## Task requirements
Once the line with "C . MET A 1 1 ? -21.031" is found in the entries below, print it and each following line exactly, stopping after the line with "ATOM 18 O O"; print nothing else.

====== Given records ======

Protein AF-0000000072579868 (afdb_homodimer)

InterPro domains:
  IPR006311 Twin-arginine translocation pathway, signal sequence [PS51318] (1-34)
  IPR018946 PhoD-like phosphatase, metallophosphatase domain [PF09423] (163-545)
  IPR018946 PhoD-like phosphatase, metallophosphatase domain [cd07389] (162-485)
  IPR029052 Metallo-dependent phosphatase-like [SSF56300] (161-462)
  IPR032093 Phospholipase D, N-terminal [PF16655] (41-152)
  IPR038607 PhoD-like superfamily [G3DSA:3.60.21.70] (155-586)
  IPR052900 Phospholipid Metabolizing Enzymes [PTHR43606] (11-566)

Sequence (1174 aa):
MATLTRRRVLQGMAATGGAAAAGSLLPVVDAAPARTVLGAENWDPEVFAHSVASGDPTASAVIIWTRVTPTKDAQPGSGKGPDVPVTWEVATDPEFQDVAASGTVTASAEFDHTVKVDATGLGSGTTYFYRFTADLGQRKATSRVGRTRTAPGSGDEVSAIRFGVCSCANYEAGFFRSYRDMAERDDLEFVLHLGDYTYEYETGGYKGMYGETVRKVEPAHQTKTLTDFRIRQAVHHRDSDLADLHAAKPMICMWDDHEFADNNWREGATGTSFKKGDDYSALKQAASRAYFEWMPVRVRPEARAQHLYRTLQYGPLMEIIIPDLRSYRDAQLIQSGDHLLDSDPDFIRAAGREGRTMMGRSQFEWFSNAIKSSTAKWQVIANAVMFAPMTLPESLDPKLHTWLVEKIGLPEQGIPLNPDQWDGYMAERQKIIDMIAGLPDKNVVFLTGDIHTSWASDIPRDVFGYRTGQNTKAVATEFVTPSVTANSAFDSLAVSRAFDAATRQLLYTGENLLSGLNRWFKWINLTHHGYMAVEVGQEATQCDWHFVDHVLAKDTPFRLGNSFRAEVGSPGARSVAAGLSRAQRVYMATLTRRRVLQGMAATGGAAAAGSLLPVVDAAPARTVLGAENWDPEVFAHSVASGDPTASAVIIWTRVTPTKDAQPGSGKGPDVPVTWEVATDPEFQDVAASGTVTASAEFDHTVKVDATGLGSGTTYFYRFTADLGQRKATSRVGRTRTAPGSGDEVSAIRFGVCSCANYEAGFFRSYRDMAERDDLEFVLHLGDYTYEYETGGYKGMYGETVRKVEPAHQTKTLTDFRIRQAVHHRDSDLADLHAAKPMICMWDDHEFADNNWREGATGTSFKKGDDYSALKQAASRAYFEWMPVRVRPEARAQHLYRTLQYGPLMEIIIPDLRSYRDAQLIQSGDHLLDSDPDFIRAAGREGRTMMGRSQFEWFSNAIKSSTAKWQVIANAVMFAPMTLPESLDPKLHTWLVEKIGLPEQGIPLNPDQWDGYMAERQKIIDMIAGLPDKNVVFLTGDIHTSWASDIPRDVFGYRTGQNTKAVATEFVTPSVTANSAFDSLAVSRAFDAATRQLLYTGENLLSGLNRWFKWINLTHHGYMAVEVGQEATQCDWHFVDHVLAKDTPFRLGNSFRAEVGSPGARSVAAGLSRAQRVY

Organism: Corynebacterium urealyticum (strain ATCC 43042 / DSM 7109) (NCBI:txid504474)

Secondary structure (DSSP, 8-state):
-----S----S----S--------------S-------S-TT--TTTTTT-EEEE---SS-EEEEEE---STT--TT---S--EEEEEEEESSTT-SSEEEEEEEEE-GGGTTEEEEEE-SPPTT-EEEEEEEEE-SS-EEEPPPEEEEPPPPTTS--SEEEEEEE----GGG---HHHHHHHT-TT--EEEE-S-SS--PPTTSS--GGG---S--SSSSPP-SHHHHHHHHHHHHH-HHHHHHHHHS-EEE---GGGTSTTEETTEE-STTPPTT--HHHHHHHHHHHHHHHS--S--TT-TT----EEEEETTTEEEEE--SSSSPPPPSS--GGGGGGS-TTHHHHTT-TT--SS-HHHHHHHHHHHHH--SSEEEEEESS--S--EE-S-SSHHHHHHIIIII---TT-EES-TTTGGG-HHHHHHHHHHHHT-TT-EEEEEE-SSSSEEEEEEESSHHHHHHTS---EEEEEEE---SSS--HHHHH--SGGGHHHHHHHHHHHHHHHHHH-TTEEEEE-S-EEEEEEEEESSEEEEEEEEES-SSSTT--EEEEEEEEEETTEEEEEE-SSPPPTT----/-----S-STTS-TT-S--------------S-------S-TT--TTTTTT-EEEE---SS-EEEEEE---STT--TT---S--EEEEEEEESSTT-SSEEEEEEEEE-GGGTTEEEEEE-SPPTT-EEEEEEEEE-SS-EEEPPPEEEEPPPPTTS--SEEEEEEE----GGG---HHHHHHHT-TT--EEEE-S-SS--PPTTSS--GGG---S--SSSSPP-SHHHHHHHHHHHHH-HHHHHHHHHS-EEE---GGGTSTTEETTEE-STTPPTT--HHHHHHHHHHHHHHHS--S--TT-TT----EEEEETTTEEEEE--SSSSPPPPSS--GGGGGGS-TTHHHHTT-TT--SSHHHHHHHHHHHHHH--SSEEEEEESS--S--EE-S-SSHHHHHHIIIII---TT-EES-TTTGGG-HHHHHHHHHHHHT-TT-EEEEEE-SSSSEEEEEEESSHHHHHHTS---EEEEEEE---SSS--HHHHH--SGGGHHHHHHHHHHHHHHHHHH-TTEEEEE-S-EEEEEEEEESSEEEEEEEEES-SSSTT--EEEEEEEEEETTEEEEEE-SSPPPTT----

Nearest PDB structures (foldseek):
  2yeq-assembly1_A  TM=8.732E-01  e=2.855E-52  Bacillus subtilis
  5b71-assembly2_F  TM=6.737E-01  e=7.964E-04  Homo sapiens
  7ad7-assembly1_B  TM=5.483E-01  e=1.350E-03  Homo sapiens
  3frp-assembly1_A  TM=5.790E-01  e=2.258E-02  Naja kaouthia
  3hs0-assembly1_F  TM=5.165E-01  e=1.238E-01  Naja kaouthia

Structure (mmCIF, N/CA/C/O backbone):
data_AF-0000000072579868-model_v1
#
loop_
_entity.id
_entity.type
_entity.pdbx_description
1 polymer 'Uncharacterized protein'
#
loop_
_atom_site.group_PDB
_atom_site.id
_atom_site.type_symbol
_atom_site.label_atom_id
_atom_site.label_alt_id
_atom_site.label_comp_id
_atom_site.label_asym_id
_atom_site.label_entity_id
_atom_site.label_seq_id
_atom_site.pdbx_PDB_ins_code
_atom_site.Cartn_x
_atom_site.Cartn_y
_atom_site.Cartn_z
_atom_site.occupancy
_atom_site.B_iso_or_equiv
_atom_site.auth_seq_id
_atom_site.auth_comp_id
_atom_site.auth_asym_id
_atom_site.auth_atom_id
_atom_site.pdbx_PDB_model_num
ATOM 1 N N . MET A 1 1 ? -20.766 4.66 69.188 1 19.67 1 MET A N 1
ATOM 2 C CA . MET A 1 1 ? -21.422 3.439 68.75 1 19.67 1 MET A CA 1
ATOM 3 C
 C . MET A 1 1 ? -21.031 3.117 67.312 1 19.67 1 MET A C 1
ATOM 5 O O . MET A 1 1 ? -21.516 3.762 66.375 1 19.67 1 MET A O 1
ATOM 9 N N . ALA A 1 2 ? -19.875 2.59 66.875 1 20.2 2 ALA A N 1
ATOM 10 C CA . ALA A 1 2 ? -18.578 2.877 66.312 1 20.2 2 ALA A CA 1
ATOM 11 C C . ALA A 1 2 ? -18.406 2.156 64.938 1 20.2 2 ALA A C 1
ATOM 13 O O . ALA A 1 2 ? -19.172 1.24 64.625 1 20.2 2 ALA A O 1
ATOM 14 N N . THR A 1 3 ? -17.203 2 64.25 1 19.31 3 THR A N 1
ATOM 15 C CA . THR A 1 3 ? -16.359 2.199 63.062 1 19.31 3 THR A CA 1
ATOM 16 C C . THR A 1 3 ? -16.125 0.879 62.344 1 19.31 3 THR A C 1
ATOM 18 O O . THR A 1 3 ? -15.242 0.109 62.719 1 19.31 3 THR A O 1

======
====== Given records ======

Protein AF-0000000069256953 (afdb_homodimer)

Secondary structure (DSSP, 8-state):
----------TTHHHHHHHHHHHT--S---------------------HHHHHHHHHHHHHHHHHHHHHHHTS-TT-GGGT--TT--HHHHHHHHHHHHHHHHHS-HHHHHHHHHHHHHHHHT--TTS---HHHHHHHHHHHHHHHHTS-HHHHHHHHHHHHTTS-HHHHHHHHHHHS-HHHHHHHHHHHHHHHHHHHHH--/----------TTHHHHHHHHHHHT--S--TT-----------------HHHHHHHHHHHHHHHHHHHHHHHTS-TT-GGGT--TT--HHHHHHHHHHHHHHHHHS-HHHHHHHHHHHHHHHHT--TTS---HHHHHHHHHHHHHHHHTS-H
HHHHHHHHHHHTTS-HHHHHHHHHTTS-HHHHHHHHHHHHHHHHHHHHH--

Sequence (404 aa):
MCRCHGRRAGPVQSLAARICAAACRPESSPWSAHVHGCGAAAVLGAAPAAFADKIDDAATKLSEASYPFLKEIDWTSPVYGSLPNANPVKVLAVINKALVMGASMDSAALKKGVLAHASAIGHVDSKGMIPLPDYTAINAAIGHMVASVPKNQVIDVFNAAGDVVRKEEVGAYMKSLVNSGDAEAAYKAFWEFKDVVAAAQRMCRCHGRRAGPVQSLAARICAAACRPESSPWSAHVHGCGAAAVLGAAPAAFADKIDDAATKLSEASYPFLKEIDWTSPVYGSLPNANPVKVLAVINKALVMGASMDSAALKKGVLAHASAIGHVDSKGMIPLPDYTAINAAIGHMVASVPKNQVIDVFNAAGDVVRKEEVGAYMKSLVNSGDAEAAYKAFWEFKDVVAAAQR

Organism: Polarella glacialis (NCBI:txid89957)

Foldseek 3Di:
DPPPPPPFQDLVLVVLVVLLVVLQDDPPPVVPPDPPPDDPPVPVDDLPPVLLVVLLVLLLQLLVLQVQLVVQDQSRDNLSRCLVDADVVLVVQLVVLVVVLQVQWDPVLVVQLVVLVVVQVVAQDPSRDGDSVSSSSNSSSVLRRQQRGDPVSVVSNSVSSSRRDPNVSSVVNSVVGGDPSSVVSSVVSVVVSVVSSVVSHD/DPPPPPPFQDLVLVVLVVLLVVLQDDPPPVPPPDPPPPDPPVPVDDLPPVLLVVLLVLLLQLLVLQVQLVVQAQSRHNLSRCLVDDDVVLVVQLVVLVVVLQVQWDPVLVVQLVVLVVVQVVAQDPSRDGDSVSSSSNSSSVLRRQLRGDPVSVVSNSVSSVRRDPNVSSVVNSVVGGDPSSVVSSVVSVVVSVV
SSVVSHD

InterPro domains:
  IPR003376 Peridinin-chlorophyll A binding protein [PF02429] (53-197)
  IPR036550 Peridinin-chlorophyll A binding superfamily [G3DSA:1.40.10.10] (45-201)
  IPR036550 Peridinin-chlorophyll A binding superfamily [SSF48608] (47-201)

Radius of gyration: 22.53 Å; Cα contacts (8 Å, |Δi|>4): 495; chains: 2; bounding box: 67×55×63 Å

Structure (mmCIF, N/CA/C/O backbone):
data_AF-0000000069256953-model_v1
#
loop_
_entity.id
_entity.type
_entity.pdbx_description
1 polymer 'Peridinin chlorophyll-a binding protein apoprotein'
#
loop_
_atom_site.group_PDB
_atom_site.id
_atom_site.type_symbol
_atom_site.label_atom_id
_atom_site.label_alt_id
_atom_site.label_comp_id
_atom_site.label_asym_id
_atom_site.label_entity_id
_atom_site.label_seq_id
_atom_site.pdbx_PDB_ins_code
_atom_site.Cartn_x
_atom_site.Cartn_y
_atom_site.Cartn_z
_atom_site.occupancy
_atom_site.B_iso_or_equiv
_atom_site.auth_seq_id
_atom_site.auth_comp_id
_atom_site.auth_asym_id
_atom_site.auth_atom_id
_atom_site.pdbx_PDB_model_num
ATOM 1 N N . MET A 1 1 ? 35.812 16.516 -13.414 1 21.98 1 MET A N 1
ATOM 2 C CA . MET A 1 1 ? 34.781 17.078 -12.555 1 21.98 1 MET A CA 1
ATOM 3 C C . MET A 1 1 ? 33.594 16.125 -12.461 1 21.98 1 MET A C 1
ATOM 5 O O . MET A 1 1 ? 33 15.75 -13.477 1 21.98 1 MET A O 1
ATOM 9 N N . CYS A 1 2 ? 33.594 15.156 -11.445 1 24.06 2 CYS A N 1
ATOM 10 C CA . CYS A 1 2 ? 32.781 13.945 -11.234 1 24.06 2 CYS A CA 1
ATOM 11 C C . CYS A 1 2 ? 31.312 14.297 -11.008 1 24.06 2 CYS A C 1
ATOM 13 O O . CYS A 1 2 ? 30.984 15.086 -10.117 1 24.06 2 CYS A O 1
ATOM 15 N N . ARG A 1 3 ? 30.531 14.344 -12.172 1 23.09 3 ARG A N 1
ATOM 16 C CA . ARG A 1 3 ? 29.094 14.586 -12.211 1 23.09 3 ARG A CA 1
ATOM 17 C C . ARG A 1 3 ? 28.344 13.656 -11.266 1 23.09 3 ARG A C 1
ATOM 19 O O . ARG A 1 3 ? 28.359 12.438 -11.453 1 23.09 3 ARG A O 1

======
====== Given records ======

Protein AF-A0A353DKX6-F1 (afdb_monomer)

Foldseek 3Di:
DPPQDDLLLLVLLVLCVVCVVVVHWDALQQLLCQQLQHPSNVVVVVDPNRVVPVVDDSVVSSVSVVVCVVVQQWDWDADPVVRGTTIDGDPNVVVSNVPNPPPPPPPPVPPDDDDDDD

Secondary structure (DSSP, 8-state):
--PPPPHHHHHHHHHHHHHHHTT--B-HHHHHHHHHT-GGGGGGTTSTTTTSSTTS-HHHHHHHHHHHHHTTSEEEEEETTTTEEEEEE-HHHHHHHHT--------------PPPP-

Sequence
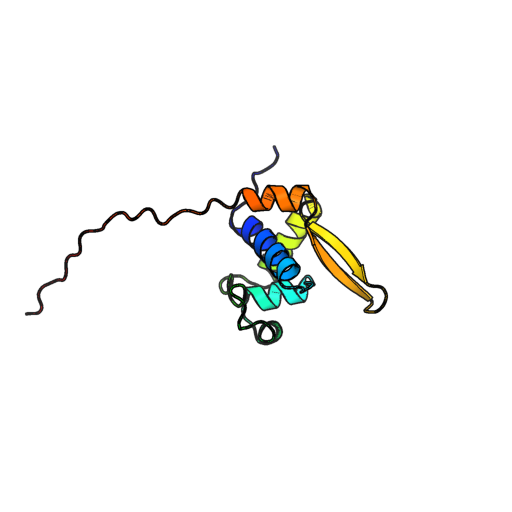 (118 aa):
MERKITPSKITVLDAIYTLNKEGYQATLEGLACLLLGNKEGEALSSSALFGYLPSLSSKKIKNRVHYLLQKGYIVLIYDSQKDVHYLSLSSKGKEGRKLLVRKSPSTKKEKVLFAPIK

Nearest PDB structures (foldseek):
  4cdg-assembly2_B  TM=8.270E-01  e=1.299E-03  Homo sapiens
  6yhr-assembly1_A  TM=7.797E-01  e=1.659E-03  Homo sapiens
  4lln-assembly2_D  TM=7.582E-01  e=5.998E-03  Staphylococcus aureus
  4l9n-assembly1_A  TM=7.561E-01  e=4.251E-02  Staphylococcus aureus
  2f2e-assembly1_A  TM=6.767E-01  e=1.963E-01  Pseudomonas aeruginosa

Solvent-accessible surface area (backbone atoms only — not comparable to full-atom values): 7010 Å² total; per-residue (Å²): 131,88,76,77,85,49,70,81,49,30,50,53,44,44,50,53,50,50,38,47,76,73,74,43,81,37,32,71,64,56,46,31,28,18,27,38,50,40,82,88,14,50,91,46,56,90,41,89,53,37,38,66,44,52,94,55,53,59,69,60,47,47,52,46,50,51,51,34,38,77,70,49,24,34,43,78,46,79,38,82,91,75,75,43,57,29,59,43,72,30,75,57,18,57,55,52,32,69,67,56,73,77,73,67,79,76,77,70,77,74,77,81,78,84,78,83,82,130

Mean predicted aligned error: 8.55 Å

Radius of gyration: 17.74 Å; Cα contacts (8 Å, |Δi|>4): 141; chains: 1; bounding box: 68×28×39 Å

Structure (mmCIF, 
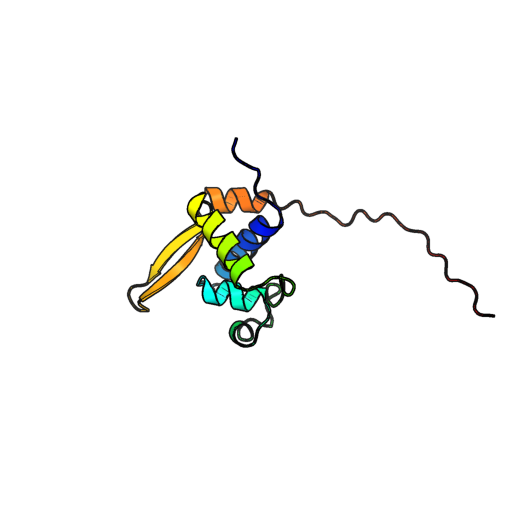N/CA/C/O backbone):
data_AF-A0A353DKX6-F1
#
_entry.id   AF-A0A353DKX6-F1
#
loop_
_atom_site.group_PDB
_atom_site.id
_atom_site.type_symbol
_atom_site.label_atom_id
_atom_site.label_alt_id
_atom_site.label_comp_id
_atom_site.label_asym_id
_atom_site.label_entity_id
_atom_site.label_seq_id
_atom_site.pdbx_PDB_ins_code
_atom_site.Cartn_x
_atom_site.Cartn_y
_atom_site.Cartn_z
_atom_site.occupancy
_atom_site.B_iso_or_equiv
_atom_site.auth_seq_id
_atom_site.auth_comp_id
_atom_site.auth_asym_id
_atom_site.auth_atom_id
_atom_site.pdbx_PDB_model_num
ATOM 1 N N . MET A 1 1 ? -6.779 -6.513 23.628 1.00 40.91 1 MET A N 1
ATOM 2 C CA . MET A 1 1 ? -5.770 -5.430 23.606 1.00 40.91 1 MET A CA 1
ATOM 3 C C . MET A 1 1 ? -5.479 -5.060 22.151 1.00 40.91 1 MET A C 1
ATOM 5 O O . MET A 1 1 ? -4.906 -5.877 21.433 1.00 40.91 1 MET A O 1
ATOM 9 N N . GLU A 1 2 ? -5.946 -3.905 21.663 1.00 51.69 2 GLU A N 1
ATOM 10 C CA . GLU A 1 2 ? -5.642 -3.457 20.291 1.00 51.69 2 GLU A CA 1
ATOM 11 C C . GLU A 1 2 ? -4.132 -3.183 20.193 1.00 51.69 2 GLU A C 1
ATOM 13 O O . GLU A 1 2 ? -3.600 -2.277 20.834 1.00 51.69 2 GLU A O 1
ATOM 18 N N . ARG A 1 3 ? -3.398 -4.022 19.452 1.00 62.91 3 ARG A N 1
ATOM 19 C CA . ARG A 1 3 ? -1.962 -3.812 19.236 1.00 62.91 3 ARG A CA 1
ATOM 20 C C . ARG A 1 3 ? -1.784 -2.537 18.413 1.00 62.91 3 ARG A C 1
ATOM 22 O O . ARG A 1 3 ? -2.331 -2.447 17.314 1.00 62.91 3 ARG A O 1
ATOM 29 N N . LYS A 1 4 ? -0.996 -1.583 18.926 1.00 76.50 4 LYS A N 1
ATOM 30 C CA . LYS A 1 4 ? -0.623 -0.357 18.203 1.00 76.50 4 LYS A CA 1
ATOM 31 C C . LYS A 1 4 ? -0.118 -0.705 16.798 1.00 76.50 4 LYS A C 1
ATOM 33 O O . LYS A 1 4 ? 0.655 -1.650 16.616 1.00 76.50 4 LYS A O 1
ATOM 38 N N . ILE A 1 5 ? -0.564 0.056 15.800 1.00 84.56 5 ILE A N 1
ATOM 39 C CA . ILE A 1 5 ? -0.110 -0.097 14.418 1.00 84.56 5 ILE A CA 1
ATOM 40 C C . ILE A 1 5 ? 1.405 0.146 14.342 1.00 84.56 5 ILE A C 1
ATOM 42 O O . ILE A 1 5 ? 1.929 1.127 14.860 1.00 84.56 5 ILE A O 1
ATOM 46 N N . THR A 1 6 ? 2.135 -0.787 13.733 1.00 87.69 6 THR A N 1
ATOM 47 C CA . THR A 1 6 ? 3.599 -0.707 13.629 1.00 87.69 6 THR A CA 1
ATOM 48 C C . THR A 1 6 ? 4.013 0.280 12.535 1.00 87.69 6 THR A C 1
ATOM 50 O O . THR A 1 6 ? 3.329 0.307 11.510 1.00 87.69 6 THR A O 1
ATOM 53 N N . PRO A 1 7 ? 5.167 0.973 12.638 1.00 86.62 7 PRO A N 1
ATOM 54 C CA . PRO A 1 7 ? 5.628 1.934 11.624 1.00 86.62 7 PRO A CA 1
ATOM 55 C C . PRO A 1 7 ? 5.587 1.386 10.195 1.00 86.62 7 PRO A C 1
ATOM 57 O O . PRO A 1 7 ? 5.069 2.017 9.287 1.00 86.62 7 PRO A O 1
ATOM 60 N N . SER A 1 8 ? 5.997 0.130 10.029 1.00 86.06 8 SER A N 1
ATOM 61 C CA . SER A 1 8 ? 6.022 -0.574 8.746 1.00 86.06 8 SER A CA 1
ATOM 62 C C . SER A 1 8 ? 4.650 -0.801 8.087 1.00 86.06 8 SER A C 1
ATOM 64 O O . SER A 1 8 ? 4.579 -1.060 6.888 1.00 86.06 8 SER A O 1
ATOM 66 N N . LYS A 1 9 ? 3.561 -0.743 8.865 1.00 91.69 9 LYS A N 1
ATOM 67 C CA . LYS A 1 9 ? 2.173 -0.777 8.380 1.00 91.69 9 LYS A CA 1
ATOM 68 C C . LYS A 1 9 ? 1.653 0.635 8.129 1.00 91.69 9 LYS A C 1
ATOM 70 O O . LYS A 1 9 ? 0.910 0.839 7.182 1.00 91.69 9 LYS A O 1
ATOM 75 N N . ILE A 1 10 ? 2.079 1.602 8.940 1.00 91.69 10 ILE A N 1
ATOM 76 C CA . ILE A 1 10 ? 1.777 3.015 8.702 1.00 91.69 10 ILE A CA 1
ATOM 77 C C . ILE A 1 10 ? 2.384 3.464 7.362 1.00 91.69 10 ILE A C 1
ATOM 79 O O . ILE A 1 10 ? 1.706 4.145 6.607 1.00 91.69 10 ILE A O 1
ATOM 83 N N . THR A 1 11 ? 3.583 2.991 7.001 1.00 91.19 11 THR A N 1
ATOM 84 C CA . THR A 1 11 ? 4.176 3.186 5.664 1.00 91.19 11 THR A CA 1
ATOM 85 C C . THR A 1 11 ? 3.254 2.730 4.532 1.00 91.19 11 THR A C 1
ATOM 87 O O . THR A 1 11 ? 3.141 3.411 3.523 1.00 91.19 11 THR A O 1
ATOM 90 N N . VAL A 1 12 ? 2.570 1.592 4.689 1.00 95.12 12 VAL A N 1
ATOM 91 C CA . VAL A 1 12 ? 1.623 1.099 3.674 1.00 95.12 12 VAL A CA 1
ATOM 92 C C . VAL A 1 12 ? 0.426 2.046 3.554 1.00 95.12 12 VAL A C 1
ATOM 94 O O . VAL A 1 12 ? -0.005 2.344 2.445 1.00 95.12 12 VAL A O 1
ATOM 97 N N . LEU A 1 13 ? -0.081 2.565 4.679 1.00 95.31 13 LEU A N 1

======

## Response to the task
 C . MET A 1 1 ? -21.031 3.117 67.312 1 19.67 1 MET A C 1
ATOM 5 O O . MET A 1 1 ? -21.516 3.762 66.375 1 19.67 1 MET A O 1
ATOM 9 N N . ALA A 1 2 ? -19.875 2.59 66.875 1 20.2 2 ALA A N 1
ATOM 10 C CA . ALA A 1 2 ? -18.578 2.877 66.312 1 20.2 2 ALA A CA 1
ATOM 11 C C . ALA A 1 2 ? -18.406 2.156 64.938 1 20.2 2 ALA A C 1
ATOM 13 O O . ALA A 1 2 ? -19.172 1.24 64.625 1 20.2 2 ALA A O 1
ATOM 14 N N . THR A 1 3 ? -17.203 2 64.25 1 19.31 3 THR A N 1
ATOM 15 C CA . THR A 1 3 ? -16.359 2.199 63.062 1 19.31 3 THR A CA 1
ATOM 16 C C . THR A 1 3 ? -16.125 0.879 62.344 1 19.31 3 THR A C 1
ATOM 18 O O . THR A 1 3 ? -15.242 0.109 62.719 1 19.31 3 THR A O 1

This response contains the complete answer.